Criminal Enterprises. The National Quality Forum (NQF) and other “quality” entities are populated by leeches that siphon resources from the system, based on faulty research or no research at all, to enrich themselves. And Medicare/Medicaid supports this transfer of resources from the populace to the elite that has complete access to legislators through the NQF. The AMA does nothing of substance against MOC because it is part of the scam.
Kenneth D. Christman, M.D., Dayton, OH

It’s about Money, Not Quality. The American Osteopathic Association (AOA) takes your board certification if you stop paying them $800 a year in membership dues.
Craig Wax, D.O., Mullica Hill, NJ

It’s about Control. Florida physicians now have to enter CME information into an electronic tracking system for license renewal. I see control of the CME racket tightening.
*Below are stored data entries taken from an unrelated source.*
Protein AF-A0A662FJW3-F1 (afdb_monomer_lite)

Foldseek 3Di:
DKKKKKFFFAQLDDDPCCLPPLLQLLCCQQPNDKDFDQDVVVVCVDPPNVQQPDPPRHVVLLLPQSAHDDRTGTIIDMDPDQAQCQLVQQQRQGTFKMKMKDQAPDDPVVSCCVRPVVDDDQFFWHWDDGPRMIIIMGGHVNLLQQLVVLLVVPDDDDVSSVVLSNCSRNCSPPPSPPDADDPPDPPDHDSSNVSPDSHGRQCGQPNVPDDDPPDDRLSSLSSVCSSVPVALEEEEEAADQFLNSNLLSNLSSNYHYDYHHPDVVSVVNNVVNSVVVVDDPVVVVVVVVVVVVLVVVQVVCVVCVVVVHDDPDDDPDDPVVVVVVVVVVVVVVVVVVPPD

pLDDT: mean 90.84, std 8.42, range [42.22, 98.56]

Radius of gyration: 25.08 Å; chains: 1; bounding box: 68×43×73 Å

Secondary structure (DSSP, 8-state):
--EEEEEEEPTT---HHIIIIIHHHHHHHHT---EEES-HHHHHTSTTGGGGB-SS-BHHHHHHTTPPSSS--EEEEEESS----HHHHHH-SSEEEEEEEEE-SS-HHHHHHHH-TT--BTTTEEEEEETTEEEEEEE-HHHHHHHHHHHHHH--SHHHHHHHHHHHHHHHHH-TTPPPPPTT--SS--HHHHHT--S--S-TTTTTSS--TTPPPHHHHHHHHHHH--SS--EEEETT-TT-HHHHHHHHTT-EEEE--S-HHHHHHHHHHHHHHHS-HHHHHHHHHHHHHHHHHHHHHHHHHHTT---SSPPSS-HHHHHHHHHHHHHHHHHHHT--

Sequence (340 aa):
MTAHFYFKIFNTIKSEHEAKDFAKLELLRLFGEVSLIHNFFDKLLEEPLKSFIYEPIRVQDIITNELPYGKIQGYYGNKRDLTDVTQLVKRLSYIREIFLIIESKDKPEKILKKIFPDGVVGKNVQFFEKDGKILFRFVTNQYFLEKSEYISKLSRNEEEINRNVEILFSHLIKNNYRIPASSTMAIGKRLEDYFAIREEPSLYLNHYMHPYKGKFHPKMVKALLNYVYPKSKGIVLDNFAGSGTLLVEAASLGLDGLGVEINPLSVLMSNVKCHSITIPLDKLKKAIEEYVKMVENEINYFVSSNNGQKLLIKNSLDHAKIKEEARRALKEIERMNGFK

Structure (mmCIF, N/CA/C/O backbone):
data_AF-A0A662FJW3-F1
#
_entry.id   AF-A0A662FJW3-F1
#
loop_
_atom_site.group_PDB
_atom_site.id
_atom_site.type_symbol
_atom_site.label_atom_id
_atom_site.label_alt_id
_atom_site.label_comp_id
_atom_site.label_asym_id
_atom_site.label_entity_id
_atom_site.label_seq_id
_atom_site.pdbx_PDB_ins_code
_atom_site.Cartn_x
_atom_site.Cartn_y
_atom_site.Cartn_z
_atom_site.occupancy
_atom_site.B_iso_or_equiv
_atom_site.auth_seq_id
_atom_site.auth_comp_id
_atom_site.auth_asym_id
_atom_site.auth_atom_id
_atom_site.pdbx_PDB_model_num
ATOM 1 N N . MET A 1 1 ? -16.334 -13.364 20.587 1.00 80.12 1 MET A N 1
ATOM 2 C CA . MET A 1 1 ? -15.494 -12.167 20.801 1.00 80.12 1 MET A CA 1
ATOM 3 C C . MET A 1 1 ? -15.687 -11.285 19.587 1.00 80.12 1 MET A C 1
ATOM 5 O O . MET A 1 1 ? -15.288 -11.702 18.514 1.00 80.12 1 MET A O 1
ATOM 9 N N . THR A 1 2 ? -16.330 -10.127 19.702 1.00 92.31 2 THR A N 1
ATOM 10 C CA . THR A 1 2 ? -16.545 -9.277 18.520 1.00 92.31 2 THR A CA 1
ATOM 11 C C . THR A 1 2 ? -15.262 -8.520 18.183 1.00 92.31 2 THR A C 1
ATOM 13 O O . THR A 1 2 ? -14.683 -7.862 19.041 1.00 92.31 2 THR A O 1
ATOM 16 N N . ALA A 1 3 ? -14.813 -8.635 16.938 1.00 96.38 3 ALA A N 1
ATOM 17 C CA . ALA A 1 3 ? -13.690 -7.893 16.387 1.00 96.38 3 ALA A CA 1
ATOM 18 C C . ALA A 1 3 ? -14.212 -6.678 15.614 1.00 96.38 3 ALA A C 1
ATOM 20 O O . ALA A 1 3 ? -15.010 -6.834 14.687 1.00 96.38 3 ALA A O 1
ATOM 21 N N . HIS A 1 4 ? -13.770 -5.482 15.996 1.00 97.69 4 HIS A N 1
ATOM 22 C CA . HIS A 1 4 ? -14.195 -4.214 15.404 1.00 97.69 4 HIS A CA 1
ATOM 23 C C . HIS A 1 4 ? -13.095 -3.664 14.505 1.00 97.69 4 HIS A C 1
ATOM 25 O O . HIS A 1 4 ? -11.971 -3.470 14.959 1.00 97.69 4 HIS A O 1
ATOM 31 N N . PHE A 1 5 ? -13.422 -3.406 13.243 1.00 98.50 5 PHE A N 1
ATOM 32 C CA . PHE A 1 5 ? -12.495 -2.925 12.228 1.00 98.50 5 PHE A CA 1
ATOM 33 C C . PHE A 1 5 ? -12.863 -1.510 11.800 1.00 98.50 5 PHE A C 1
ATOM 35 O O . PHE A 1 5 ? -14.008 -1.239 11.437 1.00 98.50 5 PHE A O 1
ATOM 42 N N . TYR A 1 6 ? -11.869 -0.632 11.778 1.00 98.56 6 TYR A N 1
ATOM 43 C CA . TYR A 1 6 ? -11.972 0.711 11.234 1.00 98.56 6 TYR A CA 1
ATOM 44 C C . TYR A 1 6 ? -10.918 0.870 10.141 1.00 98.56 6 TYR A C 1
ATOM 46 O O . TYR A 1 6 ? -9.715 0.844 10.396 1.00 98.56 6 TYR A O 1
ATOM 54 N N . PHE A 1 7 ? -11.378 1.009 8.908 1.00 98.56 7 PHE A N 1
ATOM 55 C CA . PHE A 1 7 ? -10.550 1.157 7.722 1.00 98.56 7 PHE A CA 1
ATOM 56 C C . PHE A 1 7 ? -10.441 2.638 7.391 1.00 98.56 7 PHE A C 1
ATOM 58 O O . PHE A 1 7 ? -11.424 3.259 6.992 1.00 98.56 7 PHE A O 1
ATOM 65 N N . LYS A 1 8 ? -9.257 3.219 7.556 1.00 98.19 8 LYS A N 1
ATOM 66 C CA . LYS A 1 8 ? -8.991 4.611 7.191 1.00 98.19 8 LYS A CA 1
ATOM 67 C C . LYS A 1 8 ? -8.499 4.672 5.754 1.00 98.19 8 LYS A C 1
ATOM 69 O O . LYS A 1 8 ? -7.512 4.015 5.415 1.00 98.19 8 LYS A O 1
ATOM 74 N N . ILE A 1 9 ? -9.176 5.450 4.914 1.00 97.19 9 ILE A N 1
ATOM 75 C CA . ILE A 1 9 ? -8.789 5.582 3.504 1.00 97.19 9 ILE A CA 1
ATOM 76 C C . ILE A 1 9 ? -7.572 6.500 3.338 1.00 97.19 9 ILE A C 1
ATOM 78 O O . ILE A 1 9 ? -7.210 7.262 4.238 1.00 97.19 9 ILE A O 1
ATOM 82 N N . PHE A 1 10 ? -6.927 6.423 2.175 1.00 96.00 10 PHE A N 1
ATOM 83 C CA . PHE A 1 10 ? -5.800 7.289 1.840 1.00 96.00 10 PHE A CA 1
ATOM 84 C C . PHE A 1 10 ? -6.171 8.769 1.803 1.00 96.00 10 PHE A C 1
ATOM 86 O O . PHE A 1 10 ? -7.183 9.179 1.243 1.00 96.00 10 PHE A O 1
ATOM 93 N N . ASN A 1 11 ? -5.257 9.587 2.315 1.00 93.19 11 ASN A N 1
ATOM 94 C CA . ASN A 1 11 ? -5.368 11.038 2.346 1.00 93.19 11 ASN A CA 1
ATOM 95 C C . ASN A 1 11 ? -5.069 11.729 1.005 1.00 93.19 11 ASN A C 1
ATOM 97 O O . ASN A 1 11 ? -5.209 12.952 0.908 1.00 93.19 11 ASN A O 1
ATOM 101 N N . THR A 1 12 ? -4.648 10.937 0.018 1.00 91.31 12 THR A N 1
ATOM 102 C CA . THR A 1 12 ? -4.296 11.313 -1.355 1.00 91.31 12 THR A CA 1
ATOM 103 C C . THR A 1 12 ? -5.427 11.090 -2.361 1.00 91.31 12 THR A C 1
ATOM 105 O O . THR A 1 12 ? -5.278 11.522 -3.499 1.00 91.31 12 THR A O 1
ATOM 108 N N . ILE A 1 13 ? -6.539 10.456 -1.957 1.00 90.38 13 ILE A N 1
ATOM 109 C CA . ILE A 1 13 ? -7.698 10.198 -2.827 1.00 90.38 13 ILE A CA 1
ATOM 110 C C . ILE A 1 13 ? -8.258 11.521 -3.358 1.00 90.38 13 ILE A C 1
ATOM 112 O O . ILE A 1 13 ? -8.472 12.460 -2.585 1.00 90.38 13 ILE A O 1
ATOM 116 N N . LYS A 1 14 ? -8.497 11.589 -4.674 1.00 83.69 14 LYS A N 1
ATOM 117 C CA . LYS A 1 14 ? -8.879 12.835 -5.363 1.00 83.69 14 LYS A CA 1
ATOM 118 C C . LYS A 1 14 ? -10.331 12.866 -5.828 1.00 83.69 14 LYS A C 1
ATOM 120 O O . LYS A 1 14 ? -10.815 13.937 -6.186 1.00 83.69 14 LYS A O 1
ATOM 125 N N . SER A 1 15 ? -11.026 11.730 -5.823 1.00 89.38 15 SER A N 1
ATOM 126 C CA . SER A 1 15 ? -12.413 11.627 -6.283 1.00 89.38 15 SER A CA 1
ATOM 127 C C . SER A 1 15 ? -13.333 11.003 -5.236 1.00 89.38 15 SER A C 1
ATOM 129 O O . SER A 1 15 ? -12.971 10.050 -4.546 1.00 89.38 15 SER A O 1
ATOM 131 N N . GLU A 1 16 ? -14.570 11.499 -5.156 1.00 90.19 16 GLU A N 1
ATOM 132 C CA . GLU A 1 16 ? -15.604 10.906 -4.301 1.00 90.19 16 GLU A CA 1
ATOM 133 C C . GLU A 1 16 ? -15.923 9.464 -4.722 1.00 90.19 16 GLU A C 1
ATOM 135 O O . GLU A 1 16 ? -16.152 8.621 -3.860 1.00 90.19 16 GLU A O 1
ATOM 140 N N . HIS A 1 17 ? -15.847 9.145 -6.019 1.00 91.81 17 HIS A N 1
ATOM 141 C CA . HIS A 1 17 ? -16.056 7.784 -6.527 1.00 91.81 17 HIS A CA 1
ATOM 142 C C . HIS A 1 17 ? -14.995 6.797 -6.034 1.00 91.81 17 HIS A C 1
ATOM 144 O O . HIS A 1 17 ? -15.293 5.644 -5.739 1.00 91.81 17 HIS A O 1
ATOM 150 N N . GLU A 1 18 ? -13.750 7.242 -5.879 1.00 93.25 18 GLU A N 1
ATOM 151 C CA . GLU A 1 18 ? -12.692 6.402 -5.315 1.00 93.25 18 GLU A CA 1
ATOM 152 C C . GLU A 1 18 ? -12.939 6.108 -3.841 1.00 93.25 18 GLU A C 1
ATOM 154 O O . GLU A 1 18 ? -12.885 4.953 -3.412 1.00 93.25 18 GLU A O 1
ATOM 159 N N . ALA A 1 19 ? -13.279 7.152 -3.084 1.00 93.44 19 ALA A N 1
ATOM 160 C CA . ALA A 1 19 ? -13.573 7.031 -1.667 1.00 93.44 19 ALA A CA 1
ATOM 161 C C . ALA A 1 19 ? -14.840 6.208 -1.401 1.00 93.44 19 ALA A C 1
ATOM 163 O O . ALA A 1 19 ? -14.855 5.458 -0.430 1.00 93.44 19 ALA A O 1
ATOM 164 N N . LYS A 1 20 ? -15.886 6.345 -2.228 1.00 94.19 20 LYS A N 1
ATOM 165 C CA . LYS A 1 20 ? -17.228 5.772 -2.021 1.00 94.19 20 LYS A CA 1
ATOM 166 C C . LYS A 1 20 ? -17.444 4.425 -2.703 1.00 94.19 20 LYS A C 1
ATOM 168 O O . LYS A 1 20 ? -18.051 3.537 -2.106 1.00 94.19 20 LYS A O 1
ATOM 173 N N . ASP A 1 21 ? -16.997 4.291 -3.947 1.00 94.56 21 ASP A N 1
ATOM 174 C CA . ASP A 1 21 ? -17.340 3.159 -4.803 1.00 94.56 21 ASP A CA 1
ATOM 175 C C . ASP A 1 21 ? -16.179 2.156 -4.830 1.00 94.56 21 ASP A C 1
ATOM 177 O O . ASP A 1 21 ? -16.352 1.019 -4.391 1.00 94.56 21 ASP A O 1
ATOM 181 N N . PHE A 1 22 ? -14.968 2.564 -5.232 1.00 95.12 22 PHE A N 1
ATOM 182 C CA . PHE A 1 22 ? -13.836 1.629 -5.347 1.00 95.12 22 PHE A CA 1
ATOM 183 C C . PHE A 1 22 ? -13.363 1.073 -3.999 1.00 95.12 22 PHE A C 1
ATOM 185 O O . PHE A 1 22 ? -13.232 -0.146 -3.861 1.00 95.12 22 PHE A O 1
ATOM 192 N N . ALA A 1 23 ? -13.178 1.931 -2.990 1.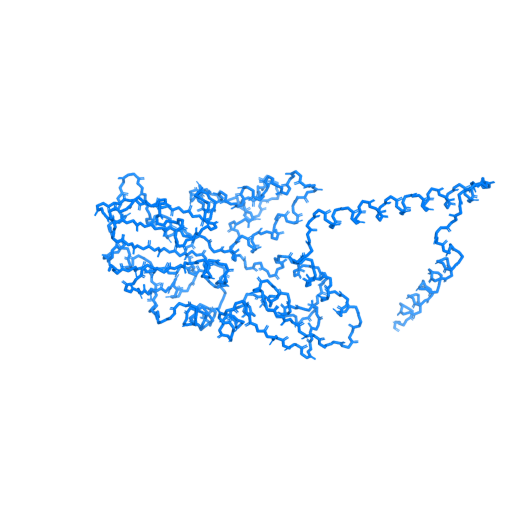00 96.69 23 ALA A N 1
ATOM 193 C CA . ALA A 1 23 ? -12.796 1.486 -1.648 1.00 96.69 23 ALA A CA 1
ATOM 194 C C . ALA A 1 23 ? -13.839 0.531 -1.037 1.00 96.69 23 ALA A C 1
ATOM 196 O O . ALA A 1 23 ? -13.494 -0.467 -0.400 1.00 96.69 23 ALA A O 1
ATOM 197 N N . LYS A 1 24 ? -15.131 0.801 -1.267 1.00 96.62 24 LYS A N 1
ATOM 198 C CA . LYS A 1 24 ? -16.219 -0.062 -0.800 1.00 96.62 24 LYS A CA 1
ATOM 199 C C . LYS A 1 24 ? -16.247 -1.395 -1.541 1.00 96.62 24 LYS A C 1
ATOM 201 O O . LYS A 1 24 ? -16.461 -2.419 -0.900 1.00 96.62 24 LYS A O 1
ATOM 206 N N . LEU A 1 25 ? -16.047 -1.402 -2.860 1.00 95.75 25 LEU A N 1
ATOM 207 C CA . LEU A 1 25 ? -16.072 -2.618 -3.679 1.00 95.75 25 LEU A CA 1
ATOM 208 C C . LEU A 1 25 ? -14.990 -3.615 -3.254 1.00 95.75 25 LEU A C 1
ATOM 210 O O . LEU A 1 25 ? -15.291 -4.796 -3.065 1.00 95.75 25 LEU A O 1
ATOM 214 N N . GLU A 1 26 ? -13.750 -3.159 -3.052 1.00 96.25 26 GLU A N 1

Total control of doctors—over what, when, how, and whether to think—is at hand. MOC/MOL, and CME all need to be exposed as players in the total control game.
James F. Coy, M.D., The Villages, FL

What to Learn. Worse than wasting doctors’ and staff time entering data on CME is Florida’s requirements on what CMEs you have to take: you need one hour on “quality” and one on “patient safety,” and every other cycle you must study about AIDS and/or domestic violence: nonsense offered by hospitals.